* [What you have to do] Exactly as written, set down the lines from the top of the entries through the line bearing "ATOM 3 C C .", with every picture left out.

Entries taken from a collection
————————

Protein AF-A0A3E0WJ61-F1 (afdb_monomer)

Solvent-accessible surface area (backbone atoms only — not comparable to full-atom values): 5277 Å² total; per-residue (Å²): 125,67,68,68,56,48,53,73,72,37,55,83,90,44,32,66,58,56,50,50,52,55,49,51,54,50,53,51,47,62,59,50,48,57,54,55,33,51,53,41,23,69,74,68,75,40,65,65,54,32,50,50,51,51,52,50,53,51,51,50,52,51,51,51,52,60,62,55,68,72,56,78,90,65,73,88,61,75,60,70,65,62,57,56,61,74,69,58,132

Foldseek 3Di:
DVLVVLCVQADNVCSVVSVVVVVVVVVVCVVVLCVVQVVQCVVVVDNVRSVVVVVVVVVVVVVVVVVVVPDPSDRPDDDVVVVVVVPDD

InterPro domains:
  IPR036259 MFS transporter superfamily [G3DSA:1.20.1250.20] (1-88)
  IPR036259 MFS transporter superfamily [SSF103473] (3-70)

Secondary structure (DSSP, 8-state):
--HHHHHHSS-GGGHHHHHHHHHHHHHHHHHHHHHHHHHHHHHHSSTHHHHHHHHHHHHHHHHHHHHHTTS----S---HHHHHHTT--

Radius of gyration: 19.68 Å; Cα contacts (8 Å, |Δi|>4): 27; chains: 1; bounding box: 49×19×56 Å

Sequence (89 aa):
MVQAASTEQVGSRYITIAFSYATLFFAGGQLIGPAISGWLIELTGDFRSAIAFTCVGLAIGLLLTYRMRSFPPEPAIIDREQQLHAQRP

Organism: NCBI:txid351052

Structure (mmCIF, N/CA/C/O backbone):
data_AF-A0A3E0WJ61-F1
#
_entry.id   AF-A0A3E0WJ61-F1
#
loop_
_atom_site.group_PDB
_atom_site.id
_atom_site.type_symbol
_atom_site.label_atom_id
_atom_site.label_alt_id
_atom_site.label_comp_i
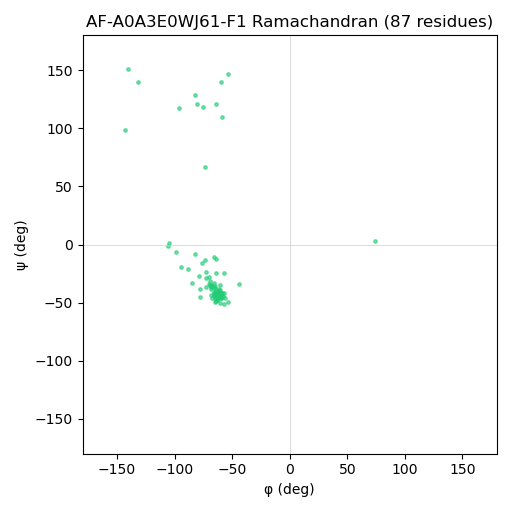d
_atom_site.label_asym_id
_atom_site.label_entity_id
_atom_site.label_seq_id
_atom_site.pdbx_PDB_ins_code
_atom_site.Cartn_x
_atom_site.Cartn_y
_atom_site.Cartn_z
_atom_site.occupancy
_atom_site.B_iso_or_equiv
_atom_site.auth_seq_id
_atom_site.auth_comp_id
_atom_site.auth_asym_id
_atom_site.auth_atom_id
_atom_site.pdbx_PDB_model_num
ATOM 1 N N . MET A 1 1 ? -11.288 8.071 4.125 1.00 49.38 1 MET A N 1
ATOM 2 C CA . MET A 1 1 ? -11.660 8.141 5.553 1.00 49.38 1 MET A CA 1
ATOM 3 C C . MET A 1 1 ? -11.630 6.744 6.165 1.00 49.38 1 MET A C 1
ATOM 5 O O . MET A 1 1 ? -12.664 6.106 6.262 1.00 49.38 1 MET A O 1
ATOM 9 N N . VAL A 1 2 ? -10.445 6.244 6.531 1.00 54.59 2 VAL A N 1
ATOM 10 C CA . VAL A 1 2 ? -10.315 4.956 7.245 1.00 54.59 2 VAL A CA 1
ATOM 11 C C . VAL A 1 2 ? -10.495 5.142 8.759 1.00 54.59 2 VAL A C 1
ATOM 13 O O . VAL A 1 2 ? -11.130 4.325 9.408 1.00 54.59 2 VAL A O 1
ATOM 16 N N . GLN A 1 3 ? -10.060 6.290 9.294 1.00 55.50 3 GLN A N 1
ATOM 17 C CA . GLN A 1 3 ? -10.152 6.624 10.720 1.00 55.50 3 GLN A CA 1
ATOM 18 C C . GLN A 1 3 ? -11.577 6.640 11.278 1.00 55.50 3 GLN A C 1
ATOM 20 O O . GLN A 1 3 ? -11.809 6.065 12.332 1.00 55.50 3 GLN A O 1
ATOM 25 N
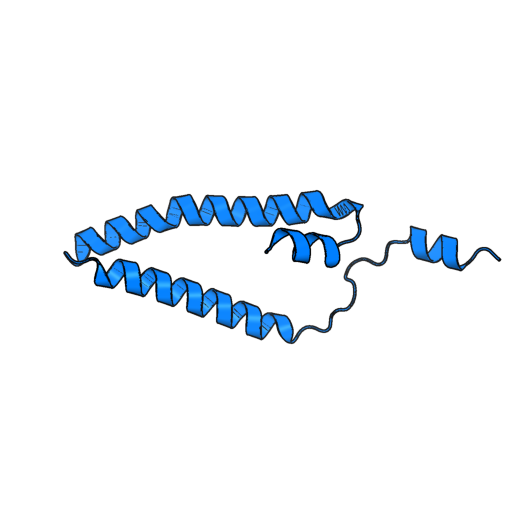 N . ALA A 1 4 ? -12.517 7.275 10.571 1.00 54.00 4 ALA A N 1
ATOM 26 C CA . ALA A 1 4 ? -13.905 7.386 11.023 1.00 54.00 4 ALA A CA 1
ATOM 27 C C . ALA A 1 4 ? -14.624 6.024 11.035 1.00 54.00 4 ALA A C 1
ATOM 29 O O . ALA A 1 4 ? -15.412 5.742 11.928 1.00 54.00 4 ALA A O 1
ATOM 30 N N . ALA A 1 5 ? -14.300 5.145 10.081 1.00 57.25 5 ALA A N 1
ATOM 31 C CA . ALA A 1 5 ? -14.865 3.800 10.023 1.00 57.25 5 ALA A CA 1
ATOM 32 C C . ALA A 1 5 ? -14.293 2.885 11.120 1.00 57.25 5 ALA A C 1
ATOM 34 O O . ALA A 1 5 ? -15.026 2.082 11.692 1.00 57.25 5 ALA A O 1
ATOM 35 N N . SER A 1 6 ? -13.004 3.026 11.454 1.00 51.81 6 SER A N 1
ATOM 36 C CA . SER A 1 6 ? -12.378 2.271 12.546 1.00 51.81 6 SER A CA 1
ATOM 37 C C . SER A 1 6 ? -12.947 2.635 13.915 1.00 51.81 6 SER A C 1
ATOM 39 O O . SER A 1 6 ? -13.040 1.761 14.761 1.00 51.81 6 SER A O 1
ATOM 41 N N . THR A 1 7 ? -13.352 3.885 14.150 1.00 53.09 7 THR A N 1
ATOM 42 C CA . THR A 1 7 ? -13.952 4.296 15.433 1.00 53.09 7 THR A CA 1
ATOM 43 C C . THR A 1 7 ? -15.378 3.784 15.637 1.00 53.09 7 THR A C 1
ATOM 45 O O . THR A 1 7 ? -15.815 3.670 16.775 1.00 53.09 7 THR A O 1
ATOM 48 N N . GLU A 1 8 ? -16.096 3.471 14.554 1.00 55.97 8 GLU A N 1
ATOM 49 C CA . GLU A 1 8 ? -17.500 3.028 14.590 1.00 55.97 8 GLU A CA 1
ATOM 50 C C . GLU A 1 8 ? -17.637 1.499 14.749 1.00 55.97 8 GLU A C 1
ATOM 52 O O . GLU A 1 8 ? -18.665 1.008 15.204 1.00 55.97 8 GLU A O 1
ATOM 57 N N . GLN A 1 9 ? -16.590 0.736 14.404 1.00 57.28
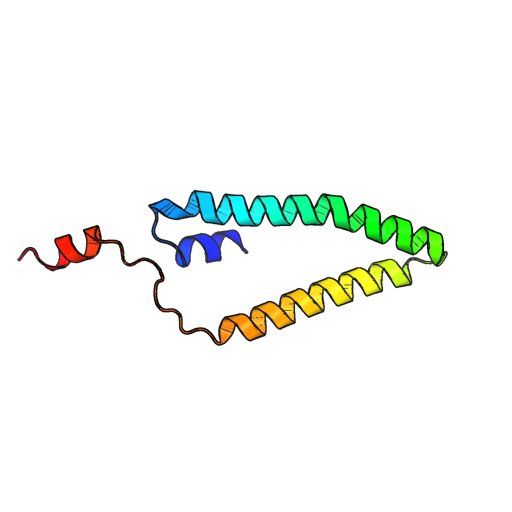 9 GLN A N 1
ATOM 58 C CA . GLN A 1 9 ? -16.610 -0.737 14.359 1.00 57.28 9 GLN A CA 1
ATOM 59 C C . GLN A 1 9 ? -16.021 -1.433 15.599 1.00 57.28 9 GLN A C 1
ATOM 61 O O . GLN A 1 9 ? -16.101 -2.655 15.714 1.00 57.28 9 GLN A O 1
ATOM 66 N N . VAL A 1 10 ? -15.426 -0.690 16.533 1.00 55.34 10 VAL A N 1
ATOM 67 C CA . VAL A 1 10 ? -14.841 -1.231 17.770 1.00 55.34 10 VAL A CA 1
ATOM 68 C C . VAL A 1 10 ? -15.312 -0.420 18.970 1.00 55.34 10 VAL A C 1
ATOM 70 O O . VAL A 1 10 ? -15.355 0.805 18.914 1.00 55.34 10 VAL A O 1
ATOM 73 N N . GLY A 1 11 ? -15.615 -1.098 20.084 1.00 58.72 11 GLY A N 1
ATOM 74 C CA . GLY A 1 11 ? -15.910 -0.426 21.353 1.00 58.72 11 GLY A CA 1
ATOM 75 C C . GLY A 1 11 ? -14.790 0.548 21.742 1.00 58.72 11 GLY A C 1
ATOM 76 O O . GLY A 1 11 ? -13.620 0.284 21.457 1.00 58.72 11 GLY A O 1
ATOM 77 N N . SER A 1 12 ? -15.142 1.662 22.398 1.00 60.94 12 SER A N 1
ATOM 78 C CA . SER A 1 12 ? -14.271 2.828 22.665 1.00 60.94 12 SER A CA 1
ATOM 79 C C . SER A 1 12 ? -12.852 2.473 23.151 1.00 60.94 12 SER A C 1
ATOM 81 O O . SER A 1 12 ? -11.865 3.093 22.754 1.00 60.94 12 SER A O 1
ATOM 83 N N . ARG A 1 13 ? -12.719 1.390 23.929 1.00 68.50 13 ARG A N 1
ATOM 84 C CA . ARG A 1 13 ? -11.442 0.875 24.446 1.00 68.50 13 ARG A CA 1
ATOM 85 C C . ARG A 1 13 ? -10.452 0.383 23.373 1.00 68.50 13 ARG A C 1
ATOM 87 O O . ARG A 1 13 ? -9.253 0.363 23.635 1.00 68.50 13 ARG A O 1
ATOM 94 N N . TYR A 1 14 ? -10.911 -0.021 22.189 1.00 70.56 14 TYR A N 1
ATOM 95 C CA . TYR A 1 14 ? -10.077 -0.650 21.150 1.00 70.56 14 TYR A CA 1
ATOM 96 C C . TYR A 1 14 ? -9.754 0.266 19.960 1.00 70.56 14 TYR A C 1
ATOM 98 O O . TYR A 1 14 ? -8.993 -0.132 19.075 1.00 70.56 14 TYR A O 1
ATOM 106 N N . ILE A 1 15 ? -10.270 1.500 19.959 1.00 73.12 15 ILE A N 1
ATOM 107 C CA . ILE A 1 15 ? -10.076 2.488 18.887 1.00 73.12 15 ILE A CA 1
ATOM 108 C C . ILE A 1 15 ? -8.588 2.702 18.578 1.00 73.12 15 ILE A C 1
ATOM 110 O O . ILE A 
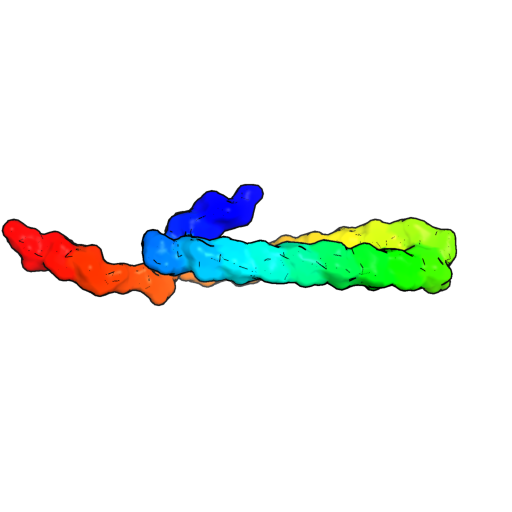1 15 ? -8.174 2.623 17.421 1.00 73.12 15 ILE A O 1
ATOM 114 N N . THR A 1 16 ? -7.767 2.925 19.608 1.00 80.00 16 THR A N 1
ATOM 115 C CA . THR A 1 16 ? -6.329 3.184 19.441 1.00 80.00 16 THR A CA 1
ATOM 116 C C . THR A 1 16 ? -5.612 2.000 18.802 1.00 80.00 16 THR A C 1
ATOM 118 O O . THR A 1 16 ? -4.790 2.194 17.915 1.00 80.00 16 THR A O 1
ATOM 121 N N . ILE A 1 17 ? -5.960 0.770 19.190 1.00 79.25 17 ILE A N 1
ATOM 122 C CA . ILE A 1 17 ? -5.331 -0.449 18.661 1.00 79.25 17 ILE A CA 1
ATOM 123 C C . ILE A 1 17 ? -5.689 -0.632 17.182 1.00 79.25 17 ILE A C 1
ATOM 125 O O . ILE A 1 17 ? -4.801 -0.871 16.363 1.00 79.25 17 ILE A O 1
ATOM 129 N N . ALA A 1 18 ? -6.964 -0.466 16.819 1.00 79.38 18 ALA A N 1
ATOM 130 C CA . ALA A 1 18 ? -7.404 -0.541 15.426 1.00 79.38 18 ALA A CA 1
ATOM 131 C C . ALA A 1 18 ? -6.711 0.522 14.554 1.00 79.38 18 ALA A C 1
ATOM 133 O O . ALA A 1 18 ? -6.241 0.229 13.451 1.00 79.38 18 ALA A O 1
ATOM 134 N N . PHE A 1 19 ? -6.579 1.743 15.076 1.00 80.75 19 PHE A N 1
ATOM 135 C CA . PHE A 1 19 ? -5.873 2.825 14.399 1.00 80.75 19 PHE A CA 1
ATOM 136 C C . PHE A 1 19 ? -4.367 2.545 14.243 1.00 80.75 19 PHE A C 1
ATOM 138 O O . PHE A 1 19 ? -3.804 2.775 13.168 1.00 80.75 19 PHE A O 1
ATOM 145 N N . SER A 1 20 ? -3.714 1.996 15.272 1.00 85.62 20 SER A N 1
ATOM 146 C CA . SER A 1 20 ? -2.306 1.590 15.209 1.00 85.62 20 SER A CA 1
ATOM 147 C C . SER A 1 20 ? -2.065 0.512 14.152 1.00 85.62 20 SER A C 1
ATOM 149 O O . SER A 1 20 ? -1.105 0.626 13.391 1.00 85.62 20 SER A O 1
ATOM 151 N N . TYR A 1 21 ? -2.953 -0.482 14.036 1.00 86.25 21 TYR A N 1
ATOM 152 C CA . TYR A 1 21 ? -2.868 -1.482 12.967 1.00 86.25 21 TYR A CA 1
ATOM 153 C C . TYR A 1 21 ? -2.962 -0.841 
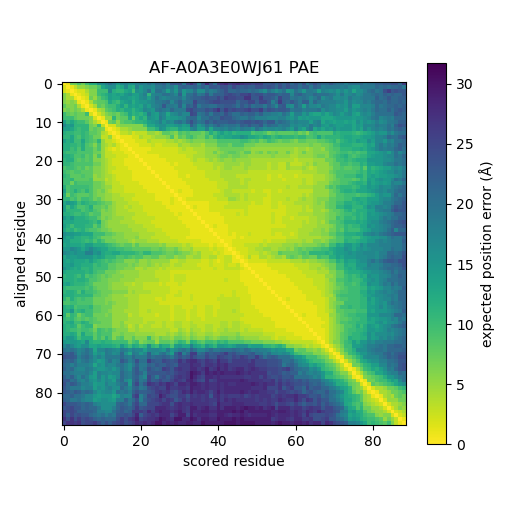11.582 1.00 86.25 21 TYR A C 1
ATOM 155 O O . TYR A 1 21 ? -2.088 -1.067 10.747 1.00 86.25 21 TYR A O 1
ATOM 163 N N . ALA A 1 22 ? -3.971 0.003 11.344 1.00 85.50 22 ALA A N 1
ATOM 164 C CA . ALA A 1 22 ? -4.127 0.691 10.061 1.00 85.50 22 ALA A CA 1
ATOM 165 C C . ALA A 1 22 ? -2.886 1.527 9.699 1.00 85.50 22 ALA A C 1
ATOM 167 O O . ALA A 1 22 ? -2.420 1.497 8.560 1.00 85.50 22 ALA A O 1
ATOM 168 N N . THR A 1 23 ? -2.319 2.221 10.686 1.00 88.31 23 THR A N 1
ATOM 169 C CA . THR A 1 23 ? -1.107 3.032 10.520 1.00 88.31 23 THR A CA 1
ATOM 170 C C . THR A 1 23 ? 0.101 2.176 10.151 1.00 88.31 23 THR A C 1
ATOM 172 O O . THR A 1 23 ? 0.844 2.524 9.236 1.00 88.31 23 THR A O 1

————————

* [Final answer]
Protein AF-A0A3E0WJ61-F1 (afdb_monomer)

Solvent-accessible surface area (backbone atoms only — not comparable to full-atom values): 5277 Å² total; per-residue (Å²): 125,67,68,68,56,48,53,73,72,37,55,83,90,44,32,66,58,56,50,50,52,55,49,51,54,50,53,51,47,62,59,50,48,57,54,55,33,51,53,41,23,69,74,68,75,40,65,65,54,32,50,50,51,51,52,50,53,51,51,50,52,51,51,51,52,60,62,55,68,72,56,78,90,65,73,88,61,75,60,70,65,62,57,56,61,74,69,58,132

Foldseek 3Di:
DVLVVLCVQADNVCSVVSVVVVVVVVVVCVVVLCVVQVVQCVVVVDNVRSVVVVVVVVVVVVVVVVVVVPDPSDRPDDDVVVVVVVPDD

InterPro domains:
  IPR036259 MFS transporter superfamily [G3DSA:1.20.1250.20] (1-88)
  IPR036259 MFS transporter superfamily [SSF103473] (3-70)

Secondary structure (DSSP, 8-state):
--HHHHHHSS-GGGHHHHHHHHHHHHHHHHHHHHHHHHHHHHHHSSTHHHHHHHHHHHHHHHHHHHHHTTS----S---HHHHHHTT--

Radius of gyration: 19.68 Å; Cα contacts (8 Å, |Δi|>4): 27; chains: 1; bounding box: 49×19×56 Å

Sequence (89 aa):
MVQAASTEQVGSRYITIAFSYATLFFAGGQLIGPAISGWLIELTGDFRSAIAFTCVGLAIGLLLTYRMRSFPPEPAIIDREQQLHAQRP

Organism: NCBI:txid351052

Structure (mmCIF, N/CA/C/O backbone):
data_AF-A0A3E0WJ61-F1
#
_entry.id   AF-A0A3E0WJ61-F1
#
loop_
_atom_site.group_PDB
_atom_site.id
_atom_site.type_symbol
_atom_site.label_atom_id
_atom_site.label_alt_id
_atom_site.label_comp_i
d
_atom_site.label_asym_id
_atom_site.label_entity_id
_atom_site.label_seq_id
_atom_site.pdbx_PDB_ins_code
_atom_site.Cartn_x
_atom_site.Cartn_y
_atom_site.Cartn_z
_atom_site.occupancy
_atom_site.B_iso_or_equiv
_atom_site.auth_seq_id
_atom_site.auth_comp_id
_atom_site.auth_asym_id
_atom_site.auth_atom_id
_atom_site.pdbx_PDB_model_num
ATOM 1 N N . MET A 1 1 ? -11.288 8.071 4.125 1.00 49.38 1 MET A N 1
ATOM 2 C CA . MET A 1 1 ? -11.660 8.141 5.553 1.00 49.38 1 MET A CA 1
ATOM 3 C C . MET A 1 1 ? -11.630 6.744 6.165 1.00 49.38 1 MET A C 1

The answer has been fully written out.